- Born: 30 October 1989 (age 36) Prague, Czechoslovakia

Team
- Curling club: CC Sokol Liboc, Prague, CZE
- Skip: Anna Kubešková
- Third: Michaela Baudyšová
- Second: Aneta Müllerová
- Lead: Klara Pařízková
- Alternate: Karolína Špundová

Curling career
- Member Association: Czech Republic
- World Championship appearances: 4 (2014, 2017, 2018, 2021)
- European Championship appearances: 10 (2010, 2012, 2013, 2015, 2016, 2017, 2018, 2019, 2023, 2025)

Medal record
Women's curling
Czech Women's Championship
| Gold medal – first place | 2010 |  |
| Gold medal – first place | 2013 |  |
| Gold medal – first place | 2015 |  |
| Gold medal – first place | 2016 |  |
| Gold medal – first place | 2017 |  |
| Gold medal – first place | 2018 |  |
| Gold medal – first place | 2019 |  |
| Gold medal – first place | 2020 |  |
| Gold medal – first place | 2022 |  |
| Gold medal – first place | 2023 |  |
| Silver medal – second place | 2009 |  |
| Silver medal – second place | 2014 |  |
| Bronze medal – third place | 2006 |  |

= Anna Kubešková =

Czech curler

Anna Kubešková (born 30 October 1989) is a Czech curler from Prague. She currently skips the Czech national women's curling team.

==Career==
Kubešková represented the Czech Republic at four World Junior Curling Championships (2007, 2009, 2010 and 2011) and at the 2011 Winter Universiade.

In women's play, Kubešková first represented her country at the 2010 European Curling Championships, where she led her country to a 12–1 record in the "B" Pool. She again played at the Euros in 2012 playing second for Linda Klimova. The team finished with a 3–7 record in eighth place. Kubešková skipped the Czech Republic team at the 2013 European Curling Championships, where they finished the event with a 4–5 record in 6th place. The next month, the team played in the Olympic qualifying tournament in order to play at the 2014 Winter Olympics. The team finished the event with a 2–4 record, which was not enough to qualify. Later that season they played at the 2014 Ford World Women's Curling Championship.

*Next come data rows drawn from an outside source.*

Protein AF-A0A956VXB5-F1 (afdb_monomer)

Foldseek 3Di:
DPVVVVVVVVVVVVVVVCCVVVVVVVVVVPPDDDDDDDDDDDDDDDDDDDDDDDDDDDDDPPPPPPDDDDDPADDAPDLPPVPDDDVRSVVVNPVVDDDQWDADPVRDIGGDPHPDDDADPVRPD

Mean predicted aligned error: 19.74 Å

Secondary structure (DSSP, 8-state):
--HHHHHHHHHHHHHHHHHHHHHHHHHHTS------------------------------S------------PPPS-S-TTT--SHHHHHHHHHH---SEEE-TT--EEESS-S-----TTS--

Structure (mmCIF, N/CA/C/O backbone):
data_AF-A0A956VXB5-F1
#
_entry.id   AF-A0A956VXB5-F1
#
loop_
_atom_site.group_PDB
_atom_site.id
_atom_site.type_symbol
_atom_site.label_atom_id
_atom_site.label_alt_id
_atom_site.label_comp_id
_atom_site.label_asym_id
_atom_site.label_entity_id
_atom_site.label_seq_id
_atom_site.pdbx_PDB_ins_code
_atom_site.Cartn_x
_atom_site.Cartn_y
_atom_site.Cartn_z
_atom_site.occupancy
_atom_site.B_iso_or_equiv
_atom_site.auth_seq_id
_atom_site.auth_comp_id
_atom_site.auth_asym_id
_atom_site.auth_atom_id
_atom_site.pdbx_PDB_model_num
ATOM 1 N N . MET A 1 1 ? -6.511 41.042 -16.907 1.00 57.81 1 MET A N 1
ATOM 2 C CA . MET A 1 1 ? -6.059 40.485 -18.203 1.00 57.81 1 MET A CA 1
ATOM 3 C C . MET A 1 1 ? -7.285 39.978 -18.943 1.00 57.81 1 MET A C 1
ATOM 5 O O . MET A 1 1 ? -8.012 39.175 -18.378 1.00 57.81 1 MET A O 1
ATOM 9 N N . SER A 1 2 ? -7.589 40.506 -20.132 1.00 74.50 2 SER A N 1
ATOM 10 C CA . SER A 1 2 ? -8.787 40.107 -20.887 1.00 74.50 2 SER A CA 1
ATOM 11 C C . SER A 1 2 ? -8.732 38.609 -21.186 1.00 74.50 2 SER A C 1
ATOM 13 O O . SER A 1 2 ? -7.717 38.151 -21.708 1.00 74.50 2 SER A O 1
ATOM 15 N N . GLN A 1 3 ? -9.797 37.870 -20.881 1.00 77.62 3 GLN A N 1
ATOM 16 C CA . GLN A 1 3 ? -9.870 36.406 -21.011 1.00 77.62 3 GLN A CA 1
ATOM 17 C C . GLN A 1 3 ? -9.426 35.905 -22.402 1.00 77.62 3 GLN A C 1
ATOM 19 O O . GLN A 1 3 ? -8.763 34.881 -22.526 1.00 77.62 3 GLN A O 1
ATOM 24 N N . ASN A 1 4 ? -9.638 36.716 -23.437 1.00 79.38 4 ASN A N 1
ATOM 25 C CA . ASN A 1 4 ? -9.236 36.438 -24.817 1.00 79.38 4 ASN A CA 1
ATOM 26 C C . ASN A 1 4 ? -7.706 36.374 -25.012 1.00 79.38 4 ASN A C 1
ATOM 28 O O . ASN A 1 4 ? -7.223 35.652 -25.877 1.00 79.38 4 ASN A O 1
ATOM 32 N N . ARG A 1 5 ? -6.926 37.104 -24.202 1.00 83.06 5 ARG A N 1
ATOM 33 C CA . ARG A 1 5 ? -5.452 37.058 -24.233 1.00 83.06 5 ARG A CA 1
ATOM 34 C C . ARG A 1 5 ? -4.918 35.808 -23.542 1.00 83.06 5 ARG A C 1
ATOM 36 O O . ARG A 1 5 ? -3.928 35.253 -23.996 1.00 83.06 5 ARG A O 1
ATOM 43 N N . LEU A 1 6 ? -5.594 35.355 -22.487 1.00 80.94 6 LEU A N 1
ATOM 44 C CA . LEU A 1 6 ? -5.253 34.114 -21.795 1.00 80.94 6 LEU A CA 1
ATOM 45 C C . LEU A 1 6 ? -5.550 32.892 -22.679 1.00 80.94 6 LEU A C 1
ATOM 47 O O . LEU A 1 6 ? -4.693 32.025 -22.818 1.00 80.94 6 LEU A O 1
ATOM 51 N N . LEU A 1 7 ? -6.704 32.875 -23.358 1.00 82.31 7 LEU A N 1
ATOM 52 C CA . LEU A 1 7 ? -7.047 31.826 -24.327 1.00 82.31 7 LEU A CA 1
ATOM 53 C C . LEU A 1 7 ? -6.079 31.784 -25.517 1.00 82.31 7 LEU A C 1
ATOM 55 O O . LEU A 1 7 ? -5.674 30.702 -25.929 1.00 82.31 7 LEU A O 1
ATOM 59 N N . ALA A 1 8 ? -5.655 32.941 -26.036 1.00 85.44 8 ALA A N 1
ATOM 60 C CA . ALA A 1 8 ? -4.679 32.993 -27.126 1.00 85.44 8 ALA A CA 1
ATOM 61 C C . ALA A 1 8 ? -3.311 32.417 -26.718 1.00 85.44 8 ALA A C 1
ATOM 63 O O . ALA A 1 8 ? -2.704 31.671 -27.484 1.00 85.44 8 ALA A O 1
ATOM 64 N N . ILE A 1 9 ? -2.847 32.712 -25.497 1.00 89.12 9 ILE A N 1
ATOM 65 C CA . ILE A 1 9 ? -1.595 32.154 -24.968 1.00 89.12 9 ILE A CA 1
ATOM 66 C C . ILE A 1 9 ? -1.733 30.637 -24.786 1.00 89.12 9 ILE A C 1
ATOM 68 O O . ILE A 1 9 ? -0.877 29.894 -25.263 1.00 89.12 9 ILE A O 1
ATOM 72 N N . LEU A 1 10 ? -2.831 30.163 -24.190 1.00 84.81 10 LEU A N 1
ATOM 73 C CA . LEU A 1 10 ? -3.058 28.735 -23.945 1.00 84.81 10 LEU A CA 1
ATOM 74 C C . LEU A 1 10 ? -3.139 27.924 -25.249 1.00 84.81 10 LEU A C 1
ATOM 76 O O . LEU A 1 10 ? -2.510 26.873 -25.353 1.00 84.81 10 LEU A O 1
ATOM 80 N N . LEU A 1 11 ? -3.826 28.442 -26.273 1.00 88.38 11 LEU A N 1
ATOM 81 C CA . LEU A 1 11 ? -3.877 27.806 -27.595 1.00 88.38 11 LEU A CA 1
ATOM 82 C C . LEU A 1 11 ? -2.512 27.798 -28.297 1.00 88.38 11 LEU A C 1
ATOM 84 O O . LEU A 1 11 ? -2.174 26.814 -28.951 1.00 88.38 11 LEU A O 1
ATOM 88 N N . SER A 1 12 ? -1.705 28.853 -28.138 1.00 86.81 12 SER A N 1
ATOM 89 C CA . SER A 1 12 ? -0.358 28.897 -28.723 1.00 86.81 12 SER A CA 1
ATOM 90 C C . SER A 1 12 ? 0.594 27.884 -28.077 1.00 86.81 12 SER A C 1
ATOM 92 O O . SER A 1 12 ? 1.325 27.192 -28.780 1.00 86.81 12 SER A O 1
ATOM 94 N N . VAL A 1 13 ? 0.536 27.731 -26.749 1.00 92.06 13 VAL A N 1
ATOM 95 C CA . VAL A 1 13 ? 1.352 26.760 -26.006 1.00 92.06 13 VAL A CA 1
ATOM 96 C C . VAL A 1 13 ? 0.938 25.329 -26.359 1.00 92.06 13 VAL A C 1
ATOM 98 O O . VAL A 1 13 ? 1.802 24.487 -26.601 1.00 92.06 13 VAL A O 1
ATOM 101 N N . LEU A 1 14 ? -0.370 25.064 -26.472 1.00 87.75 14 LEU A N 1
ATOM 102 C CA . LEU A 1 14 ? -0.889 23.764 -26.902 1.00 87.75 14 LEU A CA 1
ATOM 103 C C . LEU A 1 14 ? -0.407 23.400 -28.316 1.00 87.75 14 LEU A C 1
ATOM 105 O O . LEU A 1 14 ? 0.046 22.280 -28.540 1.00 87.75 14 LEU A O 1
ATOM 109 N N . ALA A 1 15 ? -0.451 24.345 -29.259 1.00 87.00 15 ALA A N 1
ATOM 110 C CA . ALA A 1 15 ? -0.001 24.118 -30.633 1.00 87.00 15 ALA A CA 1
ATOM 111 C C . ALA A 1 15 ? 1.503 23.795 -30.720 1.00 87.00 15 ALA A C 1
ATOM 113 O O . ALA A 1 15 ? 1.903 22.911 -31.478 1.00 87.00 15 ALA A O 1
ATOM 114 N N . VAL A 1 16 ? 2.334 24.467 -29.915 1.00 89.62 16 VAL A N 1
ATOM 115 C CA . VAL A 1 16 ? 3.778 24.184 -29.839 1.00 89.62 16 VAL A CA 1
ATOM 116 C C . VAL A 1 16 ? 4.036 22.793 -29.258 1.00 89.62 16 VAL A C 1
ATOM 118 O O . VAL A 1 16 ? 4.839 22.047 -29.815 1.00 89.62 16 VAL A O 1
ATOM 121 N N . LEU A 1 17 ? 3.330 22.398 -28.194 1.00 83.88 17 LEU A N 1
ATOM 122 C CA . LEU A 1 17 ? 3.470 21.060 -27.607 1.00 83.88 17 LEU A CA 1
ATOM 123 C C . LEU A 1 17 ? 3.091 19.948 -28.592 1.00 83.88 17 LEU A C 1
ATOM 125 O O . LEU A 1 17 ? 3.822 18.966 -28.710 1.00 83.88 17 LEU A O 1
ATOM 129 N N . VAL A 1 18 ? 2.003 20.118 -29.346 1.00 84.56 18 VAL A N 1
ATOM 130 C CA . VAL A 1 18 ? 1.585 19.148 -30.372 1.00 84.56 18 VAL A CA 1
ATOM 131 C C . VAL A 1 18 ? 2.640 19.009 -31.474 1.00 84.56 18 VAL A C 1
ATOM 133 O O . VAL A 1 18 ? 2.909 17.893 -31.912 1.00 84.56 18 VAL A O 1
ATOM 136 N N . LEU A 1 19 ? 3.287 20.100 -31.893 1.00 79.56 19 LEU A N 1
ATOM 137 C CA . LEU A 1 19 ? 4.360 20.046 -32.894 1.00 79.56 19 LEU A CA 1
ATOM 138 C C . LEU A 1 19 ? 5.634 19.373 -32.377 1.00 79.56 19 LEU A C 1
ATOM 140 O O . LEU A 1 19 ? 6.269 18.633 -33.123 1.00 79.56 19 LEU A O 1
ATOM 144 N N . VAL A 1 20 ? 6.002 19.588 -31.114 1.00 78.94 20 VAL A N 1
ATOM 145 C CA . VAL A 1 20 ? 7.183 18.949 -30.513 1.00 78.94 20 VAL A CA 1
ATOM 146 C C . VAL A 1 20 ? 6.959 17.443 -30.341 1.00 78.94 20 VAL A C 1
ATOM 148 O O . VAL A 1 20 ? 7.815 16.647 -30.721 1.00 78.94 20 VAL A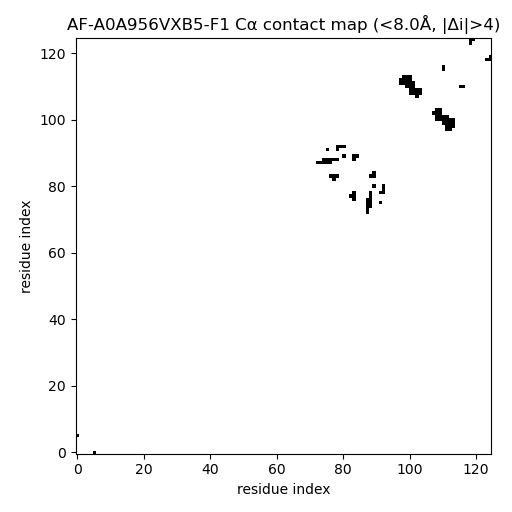 O 1
ATOM 151 N N . VAL A 1 21 ? 5.790 17.036 -29.840 1.00 70.75 21 VAL A N 1
ATOM 152 C CA . VAL A 1 21 ? 5.449 15.615 -29.634 1.00 70.75 21 VAL A CA 1
ATOM 153 C C . VAL A 1 21 ? 5.183 14.898 -30.966 1.00 70.75 21 VAL A C 1
ATOM 155 O O . VAL A 1 21 ? 5.652 13.778 -31.181 1.00 70.75 21 VAL A O 1
ATOM 158 N N . GLY A 1 22 ? 4.484 15.551 -31.898 1.00 61.56 22 GLY A N 1
ATOM 159 C C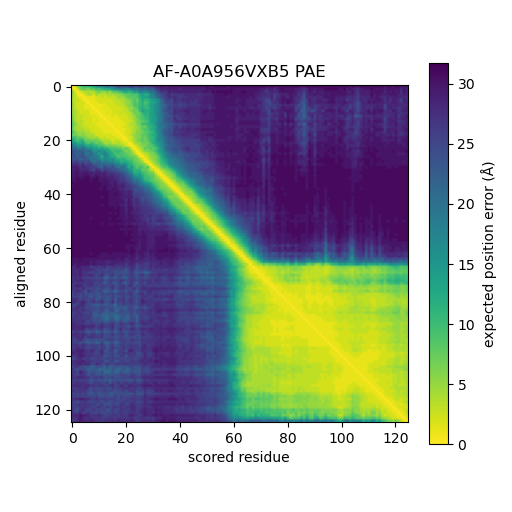A . GLY A 1 22 ? 4.217 15.017 -33.236 1.00 61.56 22 GLY A CA 1
ATOM 160 C C . GLY A 1 22 ? 5.469 14.946 -34.114 1.00 61.56 22 GLY A C 1
ATOM 161 O O . GLY A 1 22 ? 5.667 13.963 -34.826 1.00 61.56 22 GLY A O 1
ATOM 162 N N . GLY A 1 23 ? 6.357 15.940 -34.017 1.00 61.38 23 GLY A N 1
ATOM 163 C CA . GLY A 1 23 ? 7.637 15.962 -34.728 1.00 61.38 23 GLY A CA 1
ATOM 164 C C . GLY A 1 23 ? 8.601 14.874 -34.254 1.00 61.38 23 GLY A C 1
ATOM 165 O O . GLY A 1 23 ? 9.261 14.244 -35.079 1.00 61.38 23 GLY A O 1
ATOM 166 N N . LEU A 1 24 ? 8.627 14.580 -32.948 1.00 54.34 24 LEU A N 1
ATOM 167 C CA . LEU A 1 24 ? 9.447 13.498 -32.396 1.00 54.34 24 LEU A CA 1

Kubešková led the Czech Republic to an 8–3 record in the "B" Pool of the 2015 European Curling Championships and in 2016 they played in the 2016 Europeans, finishing in 4th place, which also qualified them for the 2017 World Women's Curling Championship. There, the finished with a 5–6 record. At the 2017 Euros, they finished with a 3–6 record, qualifying once again for the World Championship. At the 2018 World Women's Curling Championship, the Czech team qualified for the playoffs for the first time with a 6–6 record. They then lost the qualification game 7–3 to Russia's Victoria Moiseeva. The 2018 Europeans were not successful for the Czechs as they did not qualify for the World Championship. The following season, they would qualify for the Worlds, after going 3–6 at the 2019 European Curling Championships. The 2020 World Women's Curling Championship was cancelled due to the COVID-19 pandemic, but Kubešková represented the Czechs at the 2021 World Women's Curling Championship which was played in a bio-secure "bubble" to prevent spread of the virus. There, she led her team to a 3–10 record, in twelfth place.

Kubešková also participated in mixed doubles curling with her father Karel Kubeška. They finished in sixth place at the 2009 World Mixed Doubles Curling Championship, 9th at the 2010 World Mixed Doubles Curling Championship. At the 2016 World Mixed Doubles Curling Championship, she partnered with Jiří Candra, and finished 21st.

==Personal life==
Kubeškova is a daughter of Karel Kubeška, Czech curler and coach. Aside from curling she is also a professional journalist, having worked in economic desk of national Czech TV. As of 2020, she is a public relations professional.